You can then search for those members who have the MH that you enter in the search box.

[It may though be of limited use as a search for my MH, Chausson Welcome 75, bought up 7 members including myself. The other 6 members had only posted a combined total of 18 times with none being recent.]


----------



## UncleNorm (May 1, 2005)

Hello again Brandon1. Try this link...

http://www.motorhomefacts.com/members.html

Now fill in the info for the motorhome. RayC is correct when he suggests limited use for the info. But of those 73 I mentioned earlier, several DO post or have posted a number of times.


----------



## citroennut (May 16, 2005)

just did that and really suprised myself with another 6 owners
simon


----------



## time-traveller (Apr 23, 2007)

brandon1 said:


> :lol: hi with have a hymer classic 644 2005 would like to no if this has a electric water heater


230v electric water heating was an optional extra on nearly all Hymers in 2005 - it will have it _only_ if specified by the original purchaser. It was quite an expensive extra.


----------



## JeanLuc (Jan 13, 2007)

If you are buying an 'official UK' van, i.e. one that was sold originally by Brownhills / Hymer UK, then according to the 2005 price list, of which I have a copy, the electric water heating was a £386 option on B-Classic at the time. If you are buying a continental spec van then who knows? But generally, they have even less in the standard spec.

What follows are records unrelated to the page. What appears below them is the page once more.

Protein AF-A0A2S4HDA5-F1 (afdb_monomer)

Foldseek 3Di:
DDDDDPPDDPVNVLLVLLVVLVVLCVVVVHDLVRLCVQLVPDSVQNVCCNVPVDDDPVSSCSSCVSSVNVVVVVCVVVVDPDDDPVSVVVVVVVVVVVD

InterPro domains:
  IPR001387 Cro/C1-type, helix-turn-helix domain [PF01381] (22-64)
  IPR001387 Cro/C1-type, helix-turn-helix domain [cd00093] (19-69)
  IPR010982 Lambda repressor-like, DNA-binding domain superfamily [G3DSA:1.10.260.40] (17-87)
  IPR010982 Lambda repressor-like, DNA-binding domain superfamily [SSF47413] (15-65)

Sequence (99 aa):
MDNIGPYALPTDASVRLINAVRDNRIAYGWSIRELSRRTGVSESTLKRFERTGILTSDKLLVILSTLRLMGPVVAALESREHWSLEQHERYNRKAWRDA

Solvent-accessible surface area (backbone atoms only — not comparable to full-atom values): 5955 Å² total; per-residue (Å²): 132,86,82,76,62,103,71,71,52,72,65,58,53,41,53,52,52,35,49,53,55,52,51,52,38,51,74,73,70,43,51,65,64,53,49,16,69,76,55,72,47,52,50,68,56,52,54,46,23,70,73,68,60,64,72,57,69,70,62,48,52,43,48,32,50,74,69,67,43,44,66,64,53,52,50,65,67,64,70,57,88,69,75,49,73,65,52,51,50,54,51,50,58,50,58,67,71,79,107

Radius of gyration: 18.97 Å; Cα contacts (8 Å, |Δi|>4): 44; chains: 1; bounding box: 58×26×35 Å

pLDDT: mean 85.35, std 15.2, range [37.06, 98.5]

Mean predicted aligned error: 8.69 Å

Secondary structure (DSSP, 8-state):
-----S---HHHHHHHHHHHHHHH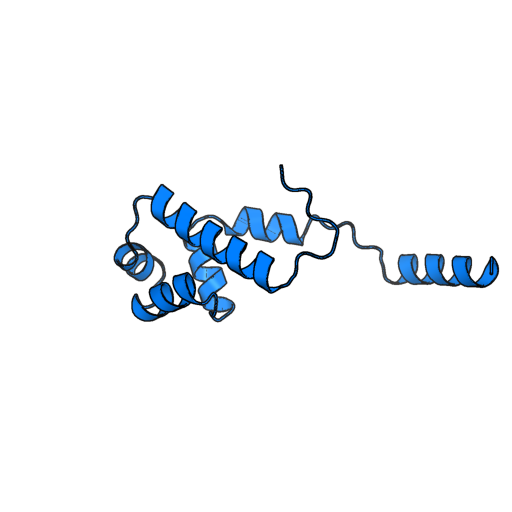HHHTT--HHHHHHHH---HHHHHHHHHH----HHHHHHHHHHTT-HHHHHHHHHT--PPPHHHHHHHHHHHTT--

Organism: NCBI:txid2304603

Nearest PDB structures (foldseek):
  4pu8-assembly1_B  TM=8.046E-01  e=1.511E-02  Shewanella oneidensis MR-1
  4pu7-assembly1_B  TM=9.141E-01  e=8.020E-02  Shewanella oneidensis MR-1
  4pu4-assembly1_D  TM=8.280E-01  e=6.072E-02  Shewanella oneidensis MR-1
  4pu8-assembly1_A  TM=9.096E-01  e=1.479E-01  Shewanella oneidensis MR-1
  4iwr-assembly1_B  TM=6.837E-01  e=8.964E-02  Enterobacter sp. RFL1396

Structure (mmCIF, N/CA/C/O backbone):
data_AF-A0A2S4HDA5-F1
#
_entry.id   AF-A0A2S4HDA5-F1
#
loop_
_atom_site.group_PDB
_atom_site.id
_atom_site.type_symbol
_atom_site.label_atom_id
_atom_site.label_alt_id
_atom_site.label_comp_id
_atom_site.label_asym_id
_atom_site.label_entity_id
_atom_site.label_seq_id
_atom_site.pdbx_PDB_ins_code
_atom_site.Cartn_x
_atom_site.Cartn_y
_atom_site.Cartn_z
_atom_site.occupancy
_atom_site.B_iso_or_equiv
_atom_site.auth_seq_id
_atom_site.auth_comp_id
_atom_site.auth_asym_id
_atom_site.auth_atom_id
_atom_site.pdbx_PDB_model_num
ATOM 1 N N . MET A 1 1 ? 4.321 14.508 -16.546 1.00 37.06 1 MET A N 1
ATOM 2 C CA . MET A 1 1 ? 4.929 13.164 -16.654 1.00 37.06 1 MET A CA 1
ATOM 3 C C . MET A 1 1 ? 6.262 13.270 -15.952 1.00 37.06 1 MET A C 1
ATOM 5 O O . MET A 1 1 ? 7.218 13.731 -16.560 1.00 37.06 1 MET A O 1
ATOM 9 N N . ASP A 1 2 ? 6.290 12.972 -14.656 1.00 48.00 2 ASP A N 1
ATOM 10 C CA . ASP A 1 2 ? 7.490 13.207 -13.858 1.00 48.00 2 ASP A CA 1
ATOM 11 C C . ASP A 1 2 ? 8.482 12.074 -14.093 1.00 48.00 2 ASP A C 1
ATOM 13 O O . ASP A 1 2 ? 8.290 10.928 -13.684 1.00 48.00 2 ASP A O 1
ATOM 17 N N . ASN A 1 3 ? 9.511 12.435 -14.852 1.00 51.41 3 ASN A N 1
ATOM 18 C CA . ASN A 1 3 ? 10.708 11.672 -15.132 1.00 51.41 3 ASN A CA 1
ATOM 19 C C . ASN A 1 3 ? 11.467 11.453 -13.816 1.00 51.41 3 ASN A C 1
ATOM 21 O O . ASN A 1 3 ? 12.107 12.369 -13.303 1.00 51.41 3 ASN A O 1
ATOM 25 N N . ILE A 1 4 ? 11.364 10.256 -13.243 1.00 50.66 4 ILE A N 1
ATOM 26 C CA . ILE A 1 4 ? 12.149 9.887 -12.068 1.00 50.66 4 ILE A CA 1
ATOM 27 C C . ILE A 1 4 ? 13.443 9.267 -12.582 1.00 50.66 4 ILE A C 1
ATOM 29 O O . ILE A 1 4 ? 13.455 8.128 -13.048 1.00 50.66 4 ILE A O 1
ATOM 33 N N . GLY A 1 5 ? 14.532 10.035 -12.508 1.00 50.22 5 GLY A N 1
ATOM 34 C CA . GLY A 1 5 ? 15.883 9.497 -12.648 1.00 50.22 5 GLY A CA 1
ATOM 35 C C . GLY A 1 5 ? 16.146 8.370 -11.631 1.00 50.22 5 GLY A C 1
ATOM 36 O O . GLY A 1 5 ? 15.369 8.190 -10.696 1.00 50.22 5 GLY A O 1
ATOM 37 N N . PRO A 1 6 ? 17.245 7.611 -11.765 1.00 55.91 6 PRO A N 1
ATOM 38 C CA . PRO A 1 6 ? 17.461 6.305 -11.114 1.00 55.91 6 PRO A CA 1
ATOM 39 C C . PRO A 1 6 ? 17.493 6.284 -9.566 1.00 55.91 6 PRO A C 1
ATOM 41 O O . PRO A 1 6 ? 17.719 5.229 -8.978 1.00 55.91 6 PRO A O 1
ATOM 44 N N . TYR A 1 7 ? 17.233 7.410 -8.895 1.00 53.59 7 TYR A N 1
ATOM 45 C CA . TYR A 1 7 ? 17.328 7.594 -7.448 1.00 53.59 7 TYR A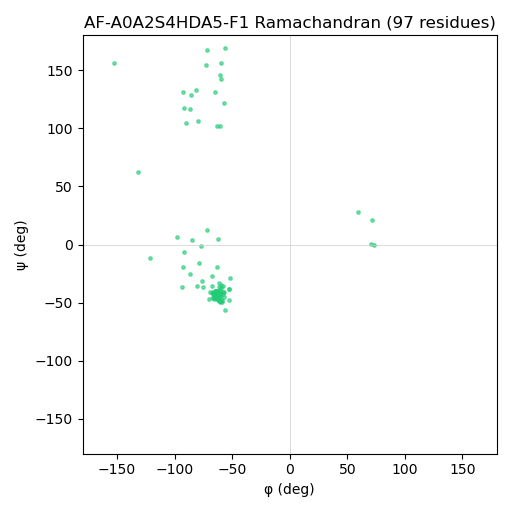 CA 1
ATOM 46 C C . TYR A 1 7 ? 16.073 8.272 -6.876 1.00 53.59 7 TYR A C 1
ATOM 48 O O . TYR A 1 7 ? 16.148 9.370 -6.329 1.00 53.59 7 TYR A O 1
ATOM 56 N N . ALA A 1 8 ? 14.902 7.638 -6.984 1.00 58.06 8 ALA A N 1
ATOM 57 C CA . ALA A 1 8 ? 13.783 8.034 -6.127 1.00 58.06 8 ALA A CA 1
ATOM 58 C C . ALA A 1 8 ? 14.239 7.915 -4.665 1.00 58.06 8 ALA A C 1
ATOM 60 O O . ALA A 1 8 ? 14.656 6.828 -4.249 1.00 58.06 8 ALA A O 1
ATOM 61 N N . LEU A 1 9 ? 14.183 9.000 -3.887 1.00 66.75 9 LEU A N 1
ATOM 62 C CA . LEU A 1 9 ? 14.503 8.909 -2.466 1.00 66.75 9 LEU A CA 1
ATOM 63 C C . LEU A 1 9 ? 13.528 7.912 -1.809 1.00 66.75 9 LEU A C 1
ATOM 65 O O . LEU A 1 9 ? 12.346 7.887 -2.171 1.00 66.75 9 LEU A O 1
ATOM 69 N N . PRO A 1 10 ? 13.973 7.084 -0.843 1.00 70.69 10 PRO A N 1
ATOM 70 C CA . PRO A 1 10 ? 13.113 6.084 -0.197 1.00 70.69 10 PRO A CA 1
ATOM 71 C C . PRO A 1 10 ? 11.798 6.658 0.359 1.00 70.69 10 PRO A C 1
ATOM 73 O O . PRO A 1 10 ? 10.771 5.975 0.397 1.00 70.69 10 PRO A O 1
ATOM 76 N N . THR A 1 11 ? 11.812 7.933 0.752 1.00 75.44 11 THR A N 1
ATOM 77 C CA . THR A 1 11 ? 10.644 8.694 1.204 1.00 75.44 11 THR A CA 1
ATOM 78 C C . THR A 1 11 ? 9.599 8.879 0.106 1.00 75.44 11 THR A C 1
ATOM 80 O O . THR A 1 11 ? 8.419 8.636 0.350 1.00 75.44 11 THR A O 1
ATOM 83 N N . ASP A 1 12 ? 10.012 9.218 -1.113 1.00 80.94 12 ASP A N 1
ATOM 84 C CA . ASP A 1 12 ? 9.098 9.459 -2.235 1.00 80.94 12 ASP A CA 1
ATOM 85 C C . ASP A 1 12 ? 8.443 8.154 -2.688 1.00 80.94 12 ASP A C 1
ATOM 87 O O . ASP A 1 12 ? 7.237 8.095 -2.937 1.00 80.94 12 ASP A O 1
ATOM 91 N N . ALA A 1 13 ? 9.225 7.070 -2.723 1.00 81.25 13 ALA A N 1
ATOM 92 C CA . ALA A 1 13 ? 8.714 5.732 -3.001 1.00 81.25 13 ALA A CA 1
ATOM 93 C C . ALA A 1 13 ? 7.678 5.293 -1.952 1.00 81.25 13 ALA A C 1
ATOM 95 O O . ALA A 1 13 ? 6.625 4.760 -2.308 1.00 81.25 13 ALA A O 1
ATOM 96 N N . SER A 1 14 ? 7.937 5.579 -0.672 1.00 84.44 14 SER A N 1
ATOM 97 C CA . SER A 1 14 ? 7.014 5.264 0.424 1.00 84.44 14 SER A CA 1
ATOM 98 C C . SER A 1 14 ? 5.698 6.037 0.297 1.00 84.44 14 SER A C 1
ATOM 100 O O . SER A 1 14 ? 4.630 5.436 0.379 1.00 84.44 14 SER A O 1
ATOM 102 N N . VAL A 1 15 ? 5.749 7.346 0.026 1.00 88.44 15 VAL A N 1
ATOM 103 C CA . VAL A 1 15 ? 4.545 8.175 -0.176 1.00 88.44 15 VAL A CA 1
ATOM 104 C C . VAL A 1 15 ? 3.720 7.673 -1.361 1.00 88.44 15 VAL A C 1
ATOM 106 O O . VAL A 1 15 ? 2.503 7.516 -1.250 1.00 88.44 15 VAL A O 1
ATOM 109 N N . ARG A 1 16 ? 4.370 7.356 -2.485 1.00 88.94 16 ARG A N 1
ATOM 110 C CA . ARG A 1 16 ? 3.687 6.826 -3.673 1.00 88.94 16 ARG A CA 1
ATOM 111 C C . ARG A 1 16 ? 3.045 5.465 -3.414 1.00 88.94 16 ARG A C 1
ATOM 113 O O . ARG A 1 16 ? 1.924 5.246 -3.863 1.00 88.94 16 ARG A O 1
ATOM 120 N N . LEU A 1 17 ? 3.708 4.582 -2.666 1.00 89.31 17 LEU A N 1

By the way, the price list does not show a B-Classic 644 in that year, but it does show a B-Classic 664, which has a similar layout. Again, that may be different in the case of the continental line-up for 2005.

One final point - and I realise this is too late to be of much use, but have you checked which chassis the van is built on. The standard for B-Classic was the Fiat Ducato 15, or 'light chassis'. The heavier Ducato 18 was an upgrade option which lifted the Gross Vehicle Weight from 3.5 to 3.8 tonnes. A further upgrade with the '18' was possible, taking GVW to 3.9 tonnes. The point being of course, that maximum payload with the '15' chassis will be in the region of 350 kg.

Hope this helps, rather than hinders.

Philip


----------



## 126555 (Aug 4, 2009)

i think our van i a fiat ducato 2.8 coachbuilt with a hymerbody does this make sence 8O


----------



## JeanLuc (Jan 13, 2007)

brandon1 said:


> i think our van i a fiat ducato 2.8 coachbuilt with a hymerbody does this make sence 8O


If it is a coach-built, that suggests it is a C-Classic 644, rather than a B-Classic. The C-Class has a 'lump on its head' for the over-cab bed, whilst the B-Class (Hymer terminology) is a UK A-Class (profile like a small coach).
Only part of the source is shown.